Miguel Ángel la airada protesta del cardenal por la ofensa no dudó en

contestarle que si bien el pontífice podía librar a Biagio del

purgatorio, no tenía poder para hacerlo del infierno. Aunque la imagen

de Minos no se modificó, en los años siguientes muchos de los desnudos

del fresco se cubrieron con paños pintados.

 

En 1546 Miguel Ángel se hizo cargo de los trabajos arquitectónicos de la

basílica de San Pedro a los que se dedicaría hasta su fallecimiento en

1564. Sólo llegó a completar el proyecto de la cúpula del edificio, que

terminaría por convertirse en uno de los ejemplos más brillantes de la

arquitectura del Renacimiento. Mayor, casi ciego y sin necesidad de

hacerlo por dinero, al final de su vida acometió la realización de

varias esculturas que dejó inacabadas. En una carta a Giorgio Vasari

dejaba testimonio de ello: «Mis manos tiemblan, mis ojos están

prácticamente ciegos. No soy más que un saco de huesos y nervios. (…)

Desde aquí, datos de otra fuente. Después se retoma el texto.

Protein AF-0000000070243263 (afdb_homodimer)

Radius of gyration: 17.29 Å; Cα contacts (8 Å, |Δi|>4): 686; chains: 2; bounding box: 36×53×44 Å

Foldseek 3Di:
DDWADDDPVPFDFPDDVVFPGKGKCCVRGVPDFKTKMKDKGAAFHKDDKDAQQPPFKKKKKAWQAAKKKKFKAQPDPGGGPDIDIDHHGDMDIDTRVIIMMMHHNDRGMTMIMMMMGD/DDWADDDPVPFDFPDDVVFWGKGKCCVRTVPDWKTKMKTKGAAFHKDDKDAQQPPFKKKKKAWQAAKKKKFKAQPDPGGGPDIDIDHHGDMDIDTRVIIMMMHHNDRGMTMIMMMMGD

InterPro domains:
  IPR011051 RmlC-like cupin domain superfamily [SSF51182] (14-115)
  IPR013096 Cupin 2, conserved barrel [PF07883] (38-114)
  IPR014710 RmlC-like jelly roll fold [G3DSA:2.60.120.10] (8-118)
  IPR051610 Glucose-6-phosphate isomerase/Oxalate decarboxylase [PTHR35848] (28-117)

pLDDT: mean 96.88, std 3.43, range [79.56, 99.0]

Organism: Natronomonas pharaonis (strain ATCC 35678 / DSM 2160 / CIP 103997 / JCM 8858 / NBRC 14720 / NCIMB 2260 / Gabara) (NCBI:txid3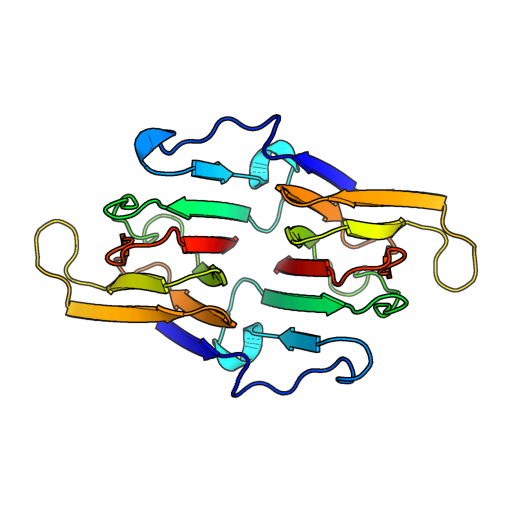48780)

Solvent-accessible surface area (backbone atoms only — not comparable to full-atom values): 11557 Å² total; per-residue (Å²): 130,52,65,33,64,43,41,53,91,81,41,77,53,81,39,57,70,91,36,31,31,29,33,74,40,27,70,72,32,65,51,85,48,42,37,44,31,48,37,33,26,22,53,74,15,69,52,81,66,46,62,26,61,90,68,51,31,33,36,36,43,34,25,73,36,46,45,40,34,38,33,30,38,50,53,94,86,36,71,55,72,44,75,46,77,41,37,55,51,22,34,36,30,38,37,17,73,34,24,35,32,42,32,17,82,49,90,52,56,21,34,32,40,38,37,36,16,93,131,53,64,33,64,44,40,53,90,82,41,77,54,81,38,56,70,92,36,31,30,28,32,74,41,28,71,71,32,63,51,84,37,43,38,44,30,47,37,34,27,23,53,74,14,67,52,78,65,46,61,26,59,89,67,53,26,31,36,35,45,33,27,73,35,47,44,39,34,38,35,31,39,49,53,94,86,37,69,55,72,41,74,46,77,41,39,54,50,22,33,36,30,38,38,18,73,33,23,36,33,43,31,18,82,48,90,51,54,22,34,32,40,37,38,37,14,96

Structure (mmCIF, N/CA/C/O backbone):
data_AF-0000000070243263-model_v1
#
loop_
_entity.id
_entity.type
_entity.pdbx_description
1 polymer 'Cupin 2 barrel domain protein'
#
loop_
_atom_site.group_PDB
_atom_site.id
_atom_site.type_symbol
_atom_site.label_atom_id
_atom_site.label_alt_id
_atom_site.label_comp_id
_atom_site.label_asym_id
_atom_site.label_entity_id
_atom_site.label_seq_id
_atom_site.pdbx_PDB_ins_code
_atom_site.Cartn_x
_atom_site.Cartn_y
_atom_site.Cartn_z
_atom_site.occupancy
_atom_site.B_iso_or_equiv
_atom_site.auth_seq_id
_atom_site.auth_comp_id
_atom_site.auth_asym_id
_atom_site.auth_atom_id
_atom_site.pdbx_PDB_model_num
ATOM 1 N N . MET A 1 1 ? -8.164 22.203 0.63 1 89.88 1 MET A N 1
ATOM 2 C CA . MET A 1 1 ? -7.203 21.109 0.644 1 89.88 1 MET A CA 1
ATOM 3 C C . MET A 1 1 ? -7.766 19.891 -0.072 1 89.88 1 MET A C 1
ATOM 5 O O . MET A 1 1 ? -8.977 19.641 -0.037 1 89.88 1 MET A O 1
ATOM 9 N N . ASP A 1 2 ? -6.977 19.203 -0.897 1 95.69 2 ASP A N 1
ATOM 10 C CA . ASP A 1 2 ? -7.391 18.078 -1.722 1 95.69 2 ASP A CA 1
ATOM 11 C C . ASP A 1 2 ? -6.992 16.75 -1.076 1 95.69 2 ASP A C 1
ATOM 13 O O . ASP A 1 2 ? -5.848 16.312 -1.201 1 95.69 2 ASP A O 1
ATOM 17 N N . PHE A 1 3 ? -8.016 16.141 -0.34 1 98 3 PHE A N 1
ATOM 18 C CA . PHE A 1 3 ? -7.805 14.812 0.242 1 98 3 PHE A CA 1
ATOM 19 C C . PHE A 1 3 ? -9.133 14.117 0.503 1 98 3 PHE A C 1
ATOM 21 O O . PHE A 1 3 ? -10.18 14.758 0.533 1 98 3 PHE A O 1
ATOM 28 N N . SER A 1 4 ? -9.109 12.875 0.641 1 98.62 4 SER A N 1
ATOM 29 C CA . SER A 1 4 ? -10.25 12.023 0.993 1 98.62 4 SER A CA 1
ATOM 30 C C . SER A 1 4 ? -9.844 10.93 1.971 1 98.62 4 SER A C 1
ATOM 32 O O . SER A 1 4 ? -8.672 10.555 2.039 1 98.62 4 SER A O 1
ATOM 34 N N . VAL A 1 5 ? -10.789 10.453 2.744 1 98.81 5 VAL A N 1
ATOM 35 C CA . VAL A 1 5 ? -10.539 9.383 3.705 1 98.81 5 VAL A CA 1
ATOM 36 C C . VAL A 1 5 ? -11.562 8.266 3.516 1 98.81 5 VAL A C 1
ATOM 38 O O . VAL A 1 5 ? -12.711 8.531 3.146 1 98.81 5 VAL A O 1
ATOM 41 N N . ALA A 1 6 ? -11.156 7.129 3.789 1 98.88 6 ALA A N 1
ATOM 42 C CA . ALA A 1 6 ? -12.031 5.961 3.771 1 98.88 6 ALA A CA 1
ATOM 43 C C . ALA A 1 6 ? -11.57 4.91 4.777 1 98.88 6 ALA A C 1
ATOM 45 O O . ALA A 1 6 ? -10.422 4.934 5.223 1 98.88 6 ALA A O 1
ATOM 46 N N . THR A 1 7 ? -12.469 4.027 5.152 1 98.88 7 THR A N 1
ATOM 47 C CA . THR A 1 7 ? -12.164 2.963 6.105 1 98.88 7 THR A CA 1
ATOM 48 C C . THR A 1 7 ? -12.781 1.643 5.656 1 98.88 7 THR A C 1
ATOM 50 O O . THR A 1 7 ? -13.852 1.63 5.035 1 98.88 7 THR A O 1
ATOM 53 N N . THR A 1 8 ? -12.125 0.61 6.031 1 98.81 8 THR A N 1
ATOM 54 C CA . THR A 1 8 ? -12.664 -0.709 5.715 1 98.81 8 THR A CA 1
ATOM 55 C C . THR A 1 8 ? -14.039 -0.899 6.336 1 98.81 8 THR A C 1
ATOM 57 O O . THR A 1 8 ? -14.859 -1.663 5.82 1 98.81 8 THR A O 1
ATOM 60 N N . ASP A 1 9 ? -14.336 -0.152 7.328 1 98.31 9 ASP A N 1
ATOM 61 C CA . ASP A 1 9 ? -15.625 -0.277 8 1 98.31 9 ASP A CA 1
ATOM 62 C C . ASP A 1 9 ? -16.766 0.162 7.086 1 98.31 9 ASP A C 1
ATOM 64 O O . ASP A 1 9 ? -17.922 -0.229 7.289 1 98.31 9 ASP A O 1
ATOM 68 N N . ASP A 1 10 ? -16.469 0.995 6.098 1 98.31 10 ASP A N 1
ATOM 69 C CA . ASP A 1 10 ? -17.5 1.557 5.242 1 98.31 10 ASP A CA 1
ATOM 70 C C . ASP A 1 10 ? -17.375 1.028 3.812 1 98.31 10 ASP A C 1
ATOM 72 O O . ASP A 1 10 ? -17.984 1.574 2.889 1 98.31 10 ASP A O 1
ATOM 76 N N . ILE A 1 11 ? -16.469 0.125 3.568 1 98.69 11 ILE A N 1
ATOM 77 C CA . ILE A 1 11 ? -16.266 -0.494 2.262 1 98.69 11 ILE A CA 1
ATOM 78 C C . ILE A 1 11 ? -16.641 -1.973 2.33 1 98.69 11 ILE A C 1
ATOM 80 O O . ILE A 1 11 ? -16.141 -2.707 3.186 1 98.69 11 ILE A O 1
ATOM 84 N N . ASP A 1 12 ? -17.469 -2.43 1.412 1 98 12 ASP A N 1
ATOM 85 C CA . ASP A 1 12 ? -17.812 -3.848 1.38 1 98 12 ASP A CA 1
ATOM 86 C C . ASP A 1 12 ? -16.625 -4.688 0.913 1 98 12 ASP A C 1
ATOM 88 O O . ASP A 1 12 ? -16.016 -4.395 -0.119 1 98 12 ASP A O 1
ATOM 92 N N . SER A 1 13 ? -16.328 -5.715 1.712 1 98.06 13 SER A N 1
ATOM 93 C CA . SER A 1 13 ? -15.328 -6.68 1.274 1 98.06 13 SER A CA 1
ATOM 94 C C . SER A 1 13 ? -15.812 -7.48 0.072 1 98.06 13 SER A C 1
ATOM 96 O O . SER A 1 13 ? -16.984 -7.883 0.02 1 98.06 13 SER A O 1
ATOM 98 N N . VAL A 1 14 ? -14.875 -7.801 -0.853 1 97.12 14 VAL A N 1
ATOM 99 C CA . VAL A 1 14 ? -15.242 -8.602 -2.012 1 97.12 14 VAL A CA 1
ATOM 100 C C . VAL A 1 14 ? -14.891 -10.07 -1.757 1 97.12 14 VAL A C 1
ATOM 102 O O . VAL A 1 14 ? -15.172 -10.938 -2.592 1 97.12 14 VAL A O 1
ATOM 105 N N . VAL A 1 15 ? -14.141 -10.367 -0.731 1 95.94 15 VAL A N 1
ATOM 106 C CA . VAL A 1 15 ? -13.859 -11.711 -0.235 1 95.94 15 VAL A CA 1
ATOM 107 C C . VAL A 1 15 ? -14.797 -12.039 0.924 1 95.94 15 VAL A C 1
ATOM 109 O O . VAL A 1 15 ? -14.969 -11.227 1.84 1 95.94 15 VAL A O 1
ATOM 112 N N . PRO A 1 16 ? -15.398 -13.18 0.894 1 95.38 16 PRO A N 1
ATOM 113 C CA . PRO A 1 16 ? -16.266 -13.562 2.012 1 95.38 16 PRO A CA 1
ATOM 114 C C . PRO A 1 16 ? -15.523 -13.625 3.342 1 95.38 16 PRO A C 1
ATOM 116 O O . PRO A 1 16 ? -14.352 -14.023 3.381 1 95.38 16 PRO A O 1
ATOM 119 N N . ASP A 1 17 ? -16.266 -13.289 4.422 1 94.88 17 ASP A N 1
ATOM 120 C CA . ASP A 1 17 ? -15.68 -13.172 5.754 1 94.88 17 ASP A CA 1
ATOM 121 C C . ASP A 1 17 ? -14.984 -14.461 6.168 1 94.88 17 ASP A C 1
ATOM 123 O O . ASP A 1 17 ? -13.969 -14.438 6.859 1 94.88 17 ASP A O 1
ATOM 127 N N . GLU A 1 18 ? -15.555 -15.594 5.754 1 95.56 18 GLU A N 1
ATOM 128 C CA . GLU A 1 18 ? -15 -16.891 6.148 1 95.56 18 GLU A CA 1
ATOM 129 C C . GLU A 1 18 ? -13.594 -17.078 5.582 1 95.56 18 GLU A C 1
ATOM 131 O O . GLU A 1 18 ? -12.789 -17.828 6.141 1 95.56 18 GLU A O 1
ATOM 136 N N . TYR A 1 19 ? -13.289 -16.297 4.516 1 96.81 19 TYR A N 1
ATOM 137 C CA . TYR A 1 19 ? -11.992 -16.453 3.863 1 96.81 19 TYR A CA 1
ATOM 138 C C . TYR A 1 19 ? -11.117 -15.227 4.082 1 96.81 19 TYR A C 1
ATOM 140 O O . TYR A 1 19 ? -10.031 -15.117 3.508 1 96.81 19 TYR A O 1
ATOM 148 N N . GLY A 1 20 ? -11.547 -14.266 4.875 1 97.25 20 GLY A N 1
ATOM 149 C CA . GLY A 1 20 ? -10.828 -13.031 5.133 1 97.25 20 GLY A CA 1
ATOM 150 C C . GLY A 1 20 ? -11.57 -11.797 4.645 1 97.25 20 GLY A C 1
ATOM 151 O O . GLY A 1 20 ? -12.742 -11.594 4.984 1 97.25 20 GLY A O 1
ATOM 152 N N . GLY A 1 21 ? -10.953 -10.953 3.928 1 98.12 21 GLY A N 1
ATOM 153 C CA . GLY A 1 21 ? -11.523 -9.734 3.375 1 98.12 21 GLY A CA 1
ATOM 154 C C . GLY A 1 21 ? -10.617 -9.055 2.361 1 98.12 21 GLY A C 1
ATOM 155 O O . GLY A 1 21 ? -9.398 -9.242 2.391 1 98.12 21 GLY A O 1
ATOM 156 N N . MET A 1 22 ? -11.289 -8.359 1.479 1 98.56 22 MET A N 1
ATOM 157 C CA . MET A 1 22 ? -10.586 -7.492 0.54 1 98.56 22 MET A CA 1
ATOM 158 C C . MET A 1 22 ? -11.344 -6.188 0.326 1 98.56 22 MET A C 1
ATOM 160 O O . MET A 1 22 ? -12.531 -6.203 0.004 1 98.56 22 MET A O 1
ATOM 164 N N . TRP A 1 23 ? -10.727 -5.098 0.485 1 98.88 23 TRP A N 1
ATOM 165 C CA . TRP A 1 23 ? -11.32 -3.771 0.391 1 98.88 23 TRP A CA 1
ATOM 166 C C . TRP A 1 23 ? -10.594 -2.914 -0.636 1 98.88 23 TRP A C 1
ATOM 168 O O . TRP A 1 23 ? -9.391 -2.676 -0.509 1 98.88 23 TRP A O 1
ATOM 178 N N . PHE A 1 24 ? -11.32 -2.475 -1.619 1 98.88 24 PHE A N 1
ATOM 179 C CA . PHE A 1 24 ? -10.789 -1.601 -2.662 1 98.88 24 PHE A CA 1
ATOM 180 C C . PHE A 1 24 ? -10.984 -0.136 -2.289 1 98.88 24 PHE A C 1
ATOM 182 O O . PHE A 1 24 ? -12.125 0.324 -2.135 1 98.88 24 PHE A O 1
ATOM 189 N N . PHE A 1 25 ? -9.898 0.598 -2.271 1 98.88 25 PHE A N 1
ATOM 190 C CA . PHE A 1 25 ? -10 1.961 -1.762 1 98.88 25 PHE A CA 1
ATOM 191 C C . PHE A 1 25 ? -10.102 2.961 -2.908 1 98.88 25 PHE A C 1
ATOM 193 O O . PHE A 1 25 ? -10.422 4.129 -2.691 1 98.88 25 PHE A O 1
ATOM 200 N N . ARG A 1 26 ? -9.859 2.574 -4.152 1 98.75 26 ARG A N 1
ATOM 201 C CA . ARG A 1 26 ? -9.711 3.531 -5.246 1 98.75 26 ARG A CA 1
ATOM 202 C C . ARG A 1 26 ? -10.938 4.43 -5.355 1 98.75 26 ARG A C 1
ATOM 204 O O . ARG A 1 26 ? -10.812 5.656 -5.387 1 98.75 26 ARG A O 1
ATOM 211 N N . GLU A 1 27 ? -12.062 3.863 -5.426 1 98.69 27 GLU A N 1
ATOM 212 C CA . GLU A 1 27 ? -13.273 4.648 -5.641 1 98.69 27 GLU A CA 1
ATOM 213 C C . GLU A 1 27 ? -13.641 5.445 -4.395 1 98.69 27 GLU A C 1
ATOM 215 O O . GLU A 1 27 ? -13.859 6.656 -4.469 1 98.69 27 GLU A O 1
ATOM 220 N N . PRO A 1 28 ? -13.672 4.793 -3.225 1 98.88 28 PRO A N 1
ATOM 221 C CA . PRO A 1 28 ? -14.023 5.562 -2.029 1 98.88 28 PRO A CA 1
ATOM 222 C C . PRO A 1 28 ? -13.086 6.746 -1.797 1 98.88 28 PRO A C 1
ATOM 224 O O . PRO A 1 28 ? -13.492 7.75 -1.207 1 98.88 28 PRO A O 1
ATOM 227 N N . LEU A 1 29 ? -11.891 6.648 -2.279 1 98.81 29 LEU A N 1
ATOM 228 C CA . LEU A 1 29 ? -10.914 7.711 -2.051 1 98.81 29 LEU A CA 1
ATOM 229 C C . LEU A 1 29 ? -10.867 8.672 -3.234 1 98.81 29 LEU A C 1
ATOM 231 O O . LEU A 1 29 ? -10.156 9.68 -3.197 1 98.81 29 LEU A O 1
ATOM 235 N N . ASP A 1 30 ? -11.539 8.32 -4.27 1 98.38 30 ASP A N 1
ATOM 236 C CA . ASP A 1 30 ? -11.539 9.109 -5.5 1 98.38 30 ASP A CA 1
ATOM 237 C C . ASP A 1 30 ? -10.125 9.242 -6.066 1 98.38 30 ASP A C 1
ATOM 239 O O . ASP A 1 30 ? -9.68 10.344 -6.395 1 98.38 30 ASP A O 1
ATOM 243 N N . CYS A 1 31 ? -9.422 8.141 -6.086 1 98.38 31 CYS A N 1
ATOM 244 C CA . CYS A 1 31 ? -8.07 8.141 -6.633 1 98.38 31 CYS A CA 1
ATOM 245 C C . CYS A 1 31 ? -8.094 8.328 -8.141 1 98.38 31 CYS A C 1
ATOM 247 O O . CYS A 1 31 ? -8.945 7.762 -8.828 1 98.38 31 CYS A O 1
ATOM 249 N N . ALA A 1 32 ? -7.113 9.031 -8.602 1 97.5 32 ALA A N 1
ATOM 250 C CA . ALA A 1 32 ? -7.012 9.273 -10.039 1 97.5 32 ALA A CA 1
ATOM 251 C C . ALA A 1 32 ? -5.871 8.469 -10.656 1 97.5 32 ALA A C 1
ATOM 253 O O . ALA A 1 32 ? -5.992 7.957 -11.766 1 97.5 32 ALA A O 1
ATOM 254 N N . ALA A 1 33 ? -4.77 8.281 -9.977 1 97.81 33 ALA A N 1
ATOM 255 C CA . ALA A 1 33 ? -3.535 7.828 -10.609 1 97.81 33 ALA A CA 1
ATOM 256 C C . ALA A 1 33 ? -3.213 6.391 -10.219 1 97.81 33 ALA A C 1
ATOM 258 O O . ALA A 1 33 ? -2.393 5.73 -10.859 1 97.81 33 ALA A O 1
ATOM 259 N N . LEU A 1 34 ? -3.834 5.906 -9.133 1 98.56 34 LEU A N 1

Estoy enfermo con todos los achaques que afligen a los ancianos, tan

viejo que la muerte me está tirando de la manga para llevarme con ella.

Estoy esculpiendo otra Piedad. Que Dios me permita terminarla». Se

trataba de la Piedad Rondanini, una de sus obras más conmovedoras, que

no llegaría a finalizar.

 

En sus ochenta y ocho años de vida Miguel Ángel dejó una herencia de

incalculable valor para la Historia del Arte. Sus obras conmovieron y

sorprendieron a partes iguales a sus contemporáneos, que le reconocerían

como uno de los mayores artistas de todos los tiempos. Más de

cuatrocientos años después de su muerte sigue produciendo los mismos

sentimientos en quienes contemplan el resultado de su trabajo. Abarcó

todas las disciplinas del arte y en todas alcanzó cotas tan elevadas que

resulta difícil creer que sean fruto de las manos y la mente de un solo

hombre. El lugar en la Historia que ocupa Miguel Ángel casi parece un

premio pequeño para tan inmenso legado.